Mexico The Complete Book of Mexican Cooking

Budin de Pina (Pineapple Pudding)

I have to be honest. I am quite surprised that this recipe made it onto the blog. Generally, I am quite discerning when it comes posting dessert recipes. What’s more, unlike the recipe for capirotada that I posted, this Pineapple Pudding recipe seems to have fallen through the cracks of history.
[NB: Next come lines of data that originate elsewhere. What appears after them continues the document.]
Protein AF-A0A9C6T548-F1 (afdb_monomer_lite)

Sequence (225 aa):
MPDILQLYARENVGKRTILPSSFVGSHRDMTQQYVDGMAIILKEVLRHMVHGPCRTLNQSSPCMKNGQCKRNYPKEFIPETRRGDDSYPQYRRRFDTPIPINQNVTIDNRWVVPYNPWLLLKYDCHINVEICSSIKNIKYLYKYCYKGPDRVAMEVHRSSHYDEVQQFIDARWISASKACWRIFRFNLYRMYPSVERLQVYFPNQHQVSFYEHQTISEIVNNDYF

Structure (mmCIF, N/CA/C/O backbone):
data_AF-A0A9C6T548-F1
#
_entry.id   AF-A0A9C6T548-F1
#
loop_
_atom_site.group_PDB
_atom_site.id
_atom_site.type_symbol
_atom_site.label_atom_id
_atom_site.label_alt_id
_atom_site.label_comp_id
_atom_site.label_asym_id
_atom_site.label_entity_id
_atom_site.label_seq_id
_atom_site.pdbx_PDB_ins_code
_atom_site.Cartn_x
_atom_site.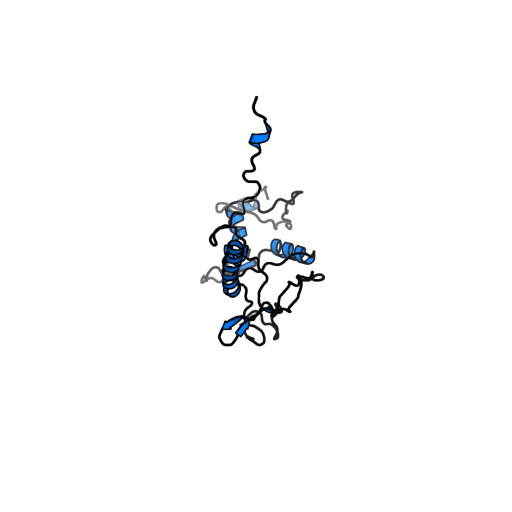Cartn_y
_atom_site.Cartn_z
_atom_site.occupancy
_atom_site.B_iso_or_equiv
_atom_site.auth_seq_id
_atom_site.auth_comp_id
_atom_site.auth_asym_id
_atom_site.auth_atom_id
_atom_site.pdbx_PDB_model_num
ATOM 1 N N . MET A 1 1 ? -72.340 40.219 4.607 1.00 34.91 1 MET A N 1
ATOM 2 C CA . MET A 1 1 ? -71.009 39.704 4.228 1.00 34.91 1 MET A CA 1
ATOM 3 C C . MET A 1 1 ? -70.387 39.096 5.472 1.00 34.91 1 MET A C 1
ATOM 5 O O . MET A 1 1 ? -70.235 39.842 6.431 1.00 34.91 1 MET A O 1
ATOM 9 N N . PRO A 1 2 ? -70.128 37.779 5.527 1.00 40.59 2 PRO A N 1
ATOM 10 C CA . PRO A 1 2 ? -69.371 37.192 6.625 1.00 40.59 2 PRO A CA 1
ATOM 11 C C . PRO A 1 2 ? -67.890 37.561 6.500 1.00 40.59 2 PRO A C 1
ATOM 13 O O . PRO A 1 2 ? -67.354 37.659 5.397 1.00 40.59 2 PRO A O 1
ATOM 16 N N . ASP A 1 3 ? -67.285 37.796 7.654 1.00 36.12 3 ASP A N 1
ATOM 17 C CA . ASP A 1 3 ? -65.961 38.362 7.877 1.00 36.12 3 ASP A CA 1
ATOM 18 C C . ASP A 1 3 ? -64.831 37.426 7.392 1.00 36.12 3 ASP A C 1
ATOM 20 O O . ASP A 1 3 ? -64.797 36.241 7.733 1.00 36.12 3 ASP A O 1
ATOM 24 N N . ILE A 1 4 ? -63.876 37.959 6.617 1.00 46.88 4 ILE A N 1
ATOM 25 C CA . ILE A 1 4 ? -62.716 37.234 6.042 1.00 46.88 4 ILE A CA 1
ATOM 26 C C . ILE A 1 4 ? -61.789 36.649 7.134 1.00 46.88 4 ILE A C 1
ATOM 28 O O . ILE A 1 4 ? -60.951 35.787 6.864 1.00 46.88 4 ILE A O 1
ATOM 32 N N . LEU A 1 5 ? -61.972 37.051 8.394 1.00 41.78 5 LEU A N 1
ATOM 33 C CA . LEU A 1 5 ? -61.155 36.634 9.534 1.00 41.78 5 LEU A CA 1
ATOM 34 C C . LEU A 1 5 ? -61.477 35.234 10.096 1.00 41.78 5 LEU A C 1
ATOM 36 O O . LEU A 1 5 ? -60.698 34.731 10.904 1.00 41.78 5 LEU A O 1
ATOM 40 N N . GLN A 1 6 ? -62.548 34.555 9.660 1.00 43.69 6 GLN A N 1
ATOM 41 C CA . GLN A 1 6 ? -62.834 33.170 10.094 1.00 43.69 6 GLN A CA 1
ATOM 42 C C . GLN A 1 6 ? -62.146 32.073 9.262 1.00 43.69 6 GLN A C 1
ATOM 44 O O . GLN A 1 6 ? -62.115 30.922 9.692 1.00 43.69 6 GLN A O 1
ATOM 49 N N . LEU A 1 7 ? -61.521 32.402 8.125 1.00 42.56 7 LEU A N 1
ATOM 50 C CA . LEU A 1 7 ? -60.753 31.428 7.327 1.00 42.56 7 LEU A CA 1
ATOM 51 C C . LEU A 1 7 ? -59.325 31.185 7.854 1.00 42.56 7 LEU A C 1
ATOM 53 O O . LEU A 1 7 ? -58.607 30.342 7.326 1.00 42.56 7 LEU A O 1
ATOM 57 N N . TYR A 1 8 ? -58.928 31.869 8.932 1.00 40.00 8 TYR A N 1
ATOM 58 C CA . TYR A 1 8 ? -57.647 31.679 9.623 1.00 40.00 8 TYR A CA 1
ATOM 59 C C . TYR A 1 8 ? -57.779 30.860 10.918 1.00 40.00 8 TYR A C 1
ATOM 61 O O . TYR A 1 8 ? -57.010 31.037 11.869 1.00 40.00 8 TYR A O 1
ATOM 69 N N . ALA A 1 9 ? -58.723 29.916 10.969 1.00 46.50 9 ALA A N 1
ATOM 70 C CA . ALA A 1 9 ? -58.704 28.862 11.978 1.00 46.50 9 ALA A CA 1
ATOM 71 C C . ALA A 1 9 ? -57.527 27.907 11.701 1.00 46.50 9 ALA A C 1
ATOM 73 O O . ALA A 1 9 ? -57.657 26.893 11.029 1.00 46.50 9 ALA A O 1
ATOM 74 N N . ARG A 1 10 ? -56.351 28.316 12.192 1.00 52.66 10 ARG A N 1
ATOM 75 C CA . ARG A 1 10 ? -55.181 27.519 12.587 1.00 52.66 10 ARG A CA 1
ATOM 76 C C . ARG A 1 10 ? -55.261 26.025 12.251 1.00 52.66 10 ARG A C 1
ATOM 78 O O . ARG A 1 10 ? -55.559 25.220 13.128 1.00 52.66 10 ARG A O 1
ATOM 85 N N . GLU A 1 11 ? -54.832 25.632 11.060 1.00 52.94 11 GLU A N 1
ATOM 86 C CA . GLU A 1 11 ? -54.469 24.238 10.826 1.00 52.94 11 GLU A CA 1
ATOM 87 C C . GLU A 1 11 ? -53.091 24.128 10.171 1.00 52.94 11 GLU A C 1
ATOM 89 O O . GLU A 1 11 ? -52.886 24.428 9.000 1.00 52.94 11 GLU A O 1
ATOM 94 N N . ASN A 1 12 ? -52.153 23.620 10.977 1.00 55.50 12 ASN A N 1
ATOM 95 C CA . ASN A 1 12 ? -50.909 22.964 10.572 1.00 55.50 12 ASN A CA 1
ATOM 96 C C . ASN A 1 12 ? -49.713 23.840 10.157 1.00 55.50 12 ASN A C 1
ATOM 98 O O . ASN A 1 12 ? -49.064 23.562 9.152 1.00 55.50 12 ASN A O 1
ATOM 102 N N . VAL A 1 13 ? -49.288 24.780 11.006 1.00 52.16 13 VAL A N 1
ATOM 103 C CA . VAL A 1 13 ? -47.861 25.161 11.025 1.00 52.16 13 VAL A CA 1
ATOM 104 C C . VAL A 1 13 ? -47.143 24.287 12.057 1.00 52.16 13 VAL A C 1
ATOM 106 O O . VAL A 1 13 ? -47.314 24.469 13.259 1.00 52.16 13 VAL A O 1
ATOM 109 N N . GLY A 1 14 ? -46.368 23.310 11.568 1.00 61.50 14 GLY A N 1
ATOM 110 C CA . GLY A 1 14 ? -45.447 22.488 12.365 1.00 61.50 14 GLY A CA 1
ATOM 111 C C . GLY A 1 14 ? -46.064 21.270 13.064 1.00 61.50 14 GLY A C 1
ATOM 112 O O . GLY A 1 14 ? -46.040 21.180 14.289 1.00 61.50 14 GLY A O 1
ATOM 113 N N . LYS A 1 15 ? -46.570 20.280 12.312 1.00 65.44 15 LYS A N 1
ATOM 114 C CA . LYS A 1 15 ? -46.879 18.958 12.892 1.00 65.44 15 LYS A CA 1
ATOM 115 C C . LYS A 1 15 ? -45.577 18.204 13.182 1.00 65.44 15 LYS A C 1
ATOM 117 O O . LYS A 1 15 ? -44.788 17.942 12.278 1.00 65.44 15 LYS A O 1
ATOM 122 N N . ARG A 1 16 ? -45.357 17.833 14.447 1.00 68.00 16 ARG A N 1
ATOM 123 C CA . ARG A 1 16 ? -44.256 16.951 14.857 1.00 68.00 16 ARG A CA 1
ATOM 124 C C . ARG A 1 16 ? -44.546 15.532 14.363 1.00 68.00 16 ARG A C 1
ATOM 126 O O . ARG A 1 16 ? -45.253 14.778 15.023 1.00 68.00 16 ARG A O 1
ATOM 133 N N . THR A 1 17 ? -44.005 15.174 13.205 1.00 71.44 17 THR A N 1
ATOM 134 C CA . THR A 1 17 ? -44.087 13.809 12.673 1.00 71.44 17 THR A CA 1
ATOM 135 C C . THR A 1 17 ? -42.957 12.974 13.266 1.00 71.44 17 THR A C 1
ATOM 137 O O . THR A 1 17 ? -41.784 13.222 12.991 1.00 71.44 17 THR A O 1
ATOM 140 N N . ILE A 1 18 ? -43.297 11.996 14.107 1.00 74.94 18 ILE A N 1
ATOM 141 C CA . ILE A 1 18 ? -42.334 11.007 14.601 1.00 74.94 18 ILE A CA 1
ATOM 142 C C . ILE A 1 18 ? -42.180 9.953 13.509 1.00 74.94 18 ILE A C 1
ATOM 144 O O . ILE A 1 18 ? -43.112 9.204 13.222 1.00 74.94 18 ILE A O 1
ATOM 148 N N . LEU A 1 19 ? -41.014 9.935 12.872 1.00 74.94 19 LEU A N 1
ATOM 149 C CA . LEU A 1 19 ? -40.696 8.941 11.856 1.00 74.94 19 LEU A CA 1
ATOM 150 C C . LEU A 1 19 ? -40.492 7.571 12.527 1.00 74.94 19 LEU A C 1
ATOM 152 O O . LEU A 1 19 ? -39.932 7.511 13.627 1.00 74.94 19 LEU A O 1
ATOM 156 N N . PRO A 1 20 ? -40.946 6.473 11.898 1.00 77.69 20 PRO A N 1
ATOM 157 C CA . PRO A 1 20 ? -40.732 5.134 12.427 1.00 77.69 20 PRO A CA 1
ATOM 158 C C . PRO A 1 20 ? -39.234 4.831 12.542 1.00 77.69 20 PRO A C 1
ATOM 160 O O . PRO A 1 20 ? -38.406 5.387 11.820 1.00 77.69 20 PRO A O 1
ATOM 163 N N . SER A 1 21 ? -38.878 3.909 13.437 1.00 68.62 21 SER A N 1
ATOM 164 C CA . SER A 1 21 ? -37.482 3.513 13.682 1.00 68.62 21 SER A CA 1
ATOM 165 C C . SER A 1 21 ? -36.768 2.942 12.450 1.00 68.62 21 SER A C 1
ATOM 167 O O . SER A 1 21 ? -35.541 2.914 12.431 1.00 68.62 21 SER A O 1
ATOM 169 N N . SER A 1 22 ? -37.526 2.514 11.438 1.00 79.44 22 SER A N 1
ATOM 170 C CA . SER A 1 22 ? -37.067 2.005 10.143 1.00 79.44 22 SER A CA 1
ATOM 171 C C . SER A 1 22 ? -36.953 3.074 9.047 1.00 79.44 22 SER A C 1
ATOM 173 O O . SER A 1 22 ? -36.725 2.733 7.889 1.00 79.44 22 SER A O 1
ATOM 175 N N . PHE A 1 23 ? -37.144 4.361 9.361 1.00 87.19 23 PHE A N 1
ATOM 176 C CA . PHE A 1 23 ? -37.073 5.422 8.359 1.00 87.19 23 PHE A CA 1
ATOM 177 C C . PHE A 1 23 ? -35.652 5.585 7.799 1.00 87.19 23 PHE A C 1
ATOM 179 O O . PHE A 1 23 ? -34.717 5.944 8.527 1.00 87.19 23 PHE A O 1
ATOM 186 N N . VAL A 1 24 ? -35.528 5.369 6.488 1.00 86.31 24 VAL A N 1
ATOM 187 C CA . VAL A 1 24 ? -34.293 5.554 5.720 1.00 86.31 24 VAL A CA 1
ATOM 188 C C . VAL A 1 24 ? -33.938 7.041 5.663 1.00 86.31 24 VAL A C 1
ATOM 190 O O . VAL A 1 24 ? -34.773 7.872 5.319 1.00 86.31 24 VAL A O 1
ATOM 193 N N . GLY A 1 25 ? -32.704 7.384 6.022 1.00 86.19 25 GLY A N 1
ATOM 194 C CA . GLY A 1 25 ? -32.225 8.758 6.179 1.00 86.19 25 GLY A CA 1
ATOM 195 C C . GLY A 1 25 ? -32.417 9.338 7.584 1.00 86.19 25 GLY A C 1
ATOM 196 O O . GLY A 1 25 ? -32.013 10.474 7.837 1.00 86.19 25 GLY A O 1
ATOM 197 N N . SER A 1 26 ? -32.995 8.586 8.530 1.00 88.44 26 SER A N 1
ATOM 198 C CA . SER A 1 26 ? -32.976 8.984 9.945 1.00 88.44 26 SER A CA 1
ATOM 199 C C . SER A 1 26 ? -31.542 8.996 10.485 1.00 88.44 26 SER A C 1
ATOM 201 O O . SER A 1 26 ? -30.666 8.301 9.974 1.00 88.44 26 SER A O 1
ATOM 203 N N . HIS A 1 27 ? -31.293 9.735 11.572 1.00 86.12 27 HIS A N 1
ATOM 204 C CA . HIS A 1 27 ? -29.977 9.730 12.224 1.00 86.12 27 HIS A CA 1
ATOM 205 C C . HIS A 1 27 ? -29.513 8.305 12.569 1.00 86.12 27 HIS A C 1
ATOM 207 O O . HIS A 1 27 ? -28.362 7.958 12.329 1.00 86.12 27 HIS A O 1
ATOM 213 N N . ARG A 1 28 ? -30.436 7.460 13.051 1.00 86.06 28 ARG A N 1
ATOM 214 C CA . ARG A 1 28 ? -30.162 6.057 13.373 1.00 86.06 28 ARG A CA 1
ATOM 215 C C . ARG A 1 28 ? -29.794 5.240 12.136 1.00 86.06 28 ARG A C 1
ATOM 217 O O . ARG A 1 28 ? -28.815 4.506 12.193 1.00 86.06 28 ARG A O 1
ATOM 224 N N . ASP A 1 29 ? -30.557 5.365 11.052 1.00 89.12 29 ASP A N 1
ATOM 225 C CA . ASP A 1 29 ? -30.268 4.672 9.791 1.00 89.12 29 ASP A CA 1
ATOM 226 C C . ASP A 1 29 ? -28.899 5.086 9.233 1.00 89.12 29 ASP A C 1
ATOM 228 O O . ASP A 1 29 ? -28.067 4.232 8.945 1.00 89.12 29 ASP A O 1
ATOM 232 N N . MET A 1 30 ? -28.594 6.388 9.210 1.00 90.69 30 MET A N 1
ATOM 233 C CA . MET A 1 30 ? -27.281 6.875 8.775 1.00 90.69 30 MET A CA 1
ATOM 234 C C . MET A 1 30 ? -26.134 6.360 9.659 1.00 90.69 30 MET A C 1
ATOM 236 O O . MET A 1 30 ? -25.082 5.982 9.143 1.00 90.69 30 MET A O 1
ATOM 240 N N . THR A 1 31 ? -26.312 6.320 10.987 1.00 90.31 31 THR A N 1
ATOM 241 C CA . THR A 1 31 ? -25.315 5.730 11.897 1.00 90.31 31 THR A CA 1
ATOM 242 C C . THR A 1 31 ? -25.134 4.239 11.629 1.00 90.31 31 THR A C 1
ATOM 244 O O . THR A 1 31 ? -23.997 3.775 11.586 1.00 90.31 31 THR A O 1
ATOM 247 N N . GLN A 1 32 ? -26.222 3.496 11.416 1.00 89.44 32 GLN A N 1
ATOM 248 C CA . GLN A 1 32 ? -26.158 2.066 11.127 1.00 89.44 32 GLN A CA 1
ATOM 249 C C . GLN A 1 32 ? -25.415 1.803 9.813 1.00 89.44 32 GLN A C 1
ATOM 251 O O . GLN A 1 32 ? -24.439 1.060 9.811 1.00 89.44 32 GLN A O 1
ATOM 256 N N . GLN A 1 33 ? -25.787 2.492 8.732 1.00 90.25 33 GLN A N 1
ATOM 257 C CA . GLN A 1 33 ? -25.121 2.377 7.431 1.00 90.25 33 GLN A CA 1
ATOM 258 C C . GLN A 1 33 ? -23.628 2.714 7.510 1.00 90.25 33 GLN A C 1
ATOM 260 O O . GLN A 1 33 ? -22.804 2.055 6.875 1.00 90.25 33 GLN A O 1
ATOM 265 N N . TYR A 1 34 ? -23.257 3.721 8.307 1.00 91.56 34 TYR A N 1
ATOM 266 C CA . TYR A 1 34 ? -21.854 4.046 8.554 1.00 91.56 34 TYR A CA 1
ATOM 267 C C . TYR A 1 34 ? -21.120 2.898 9.258 1.00 91.56 34 TYR A C 1
ATOM 269 O O . TYR A 1 34 ? -20.037 2.513 8.819 1.00 91.56 34 TYR A O 1
ATOM 277 N N . VAL A 1 35 ? -21.695 2.339 10.327 1.00 90.94 35 VAL A N 1
ATOM 278 C CA . VAL A 1 35 ? -21.094 1.222 11.075 1.00 90.94 35 VAL A CA 1
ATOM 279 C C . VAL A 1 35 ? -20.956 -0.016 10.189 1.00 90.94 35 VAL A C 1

So, what made it so special that I had to post about it? On the surface, this recipe uses a lot of familiar ingredients for mid-century desserts: almonds, ladyfingers, jam, sherry, eggs. What sets it apart is they way it brings those components together. Making a kind of marzipan concoction with ground almonds and pineapple is a new nice twist. But, what I think really makes this dish pop is the use of sour cream. The bright acidity of the sour cream balances the incredible sweetness of the rest of the dish. Altogether, this dish is a perfect storm of flavours and textures and delightful little forgotten curio from the kitchens of Mexico. Based on its obscurity and slightly continental flair, this dish feels to me like a colonial import. This kind of fusion cuisine that was created during the mid-century to appeal to Western palettes. I am always curious about the provenance of dishes like this one. Perhaps, it was a staple at one of the hotels in Mexico City. Or perhaps, Ortiz came across it during an official dinner with her ambassador husband. We’ll never know.


12 ladyfingers
Apricot Jam
2 cups chopped pineapple
1/2 cup ground almonds
4 egg yolks
1/2 cup sugar
1/2 cup sherry wine
1/4 tsp ground cinnamon
Sour cream
Toasted slivered almonds


  1. Combine pineapple, ground almonds, egg yolks, sugar, 1/4 cup of the sherry and cinnamon and cook until thickened.
  2. Split ladyfingers in half. Lay first half on serving tray and spread with apricot jam. Sprinkle with sherry.
  3. Spread with half of pineapple mixture. Top with ladyfingers and repeat pineapple and sherry.
  4. Chill. Before serving top with sour cream and slivered almonds.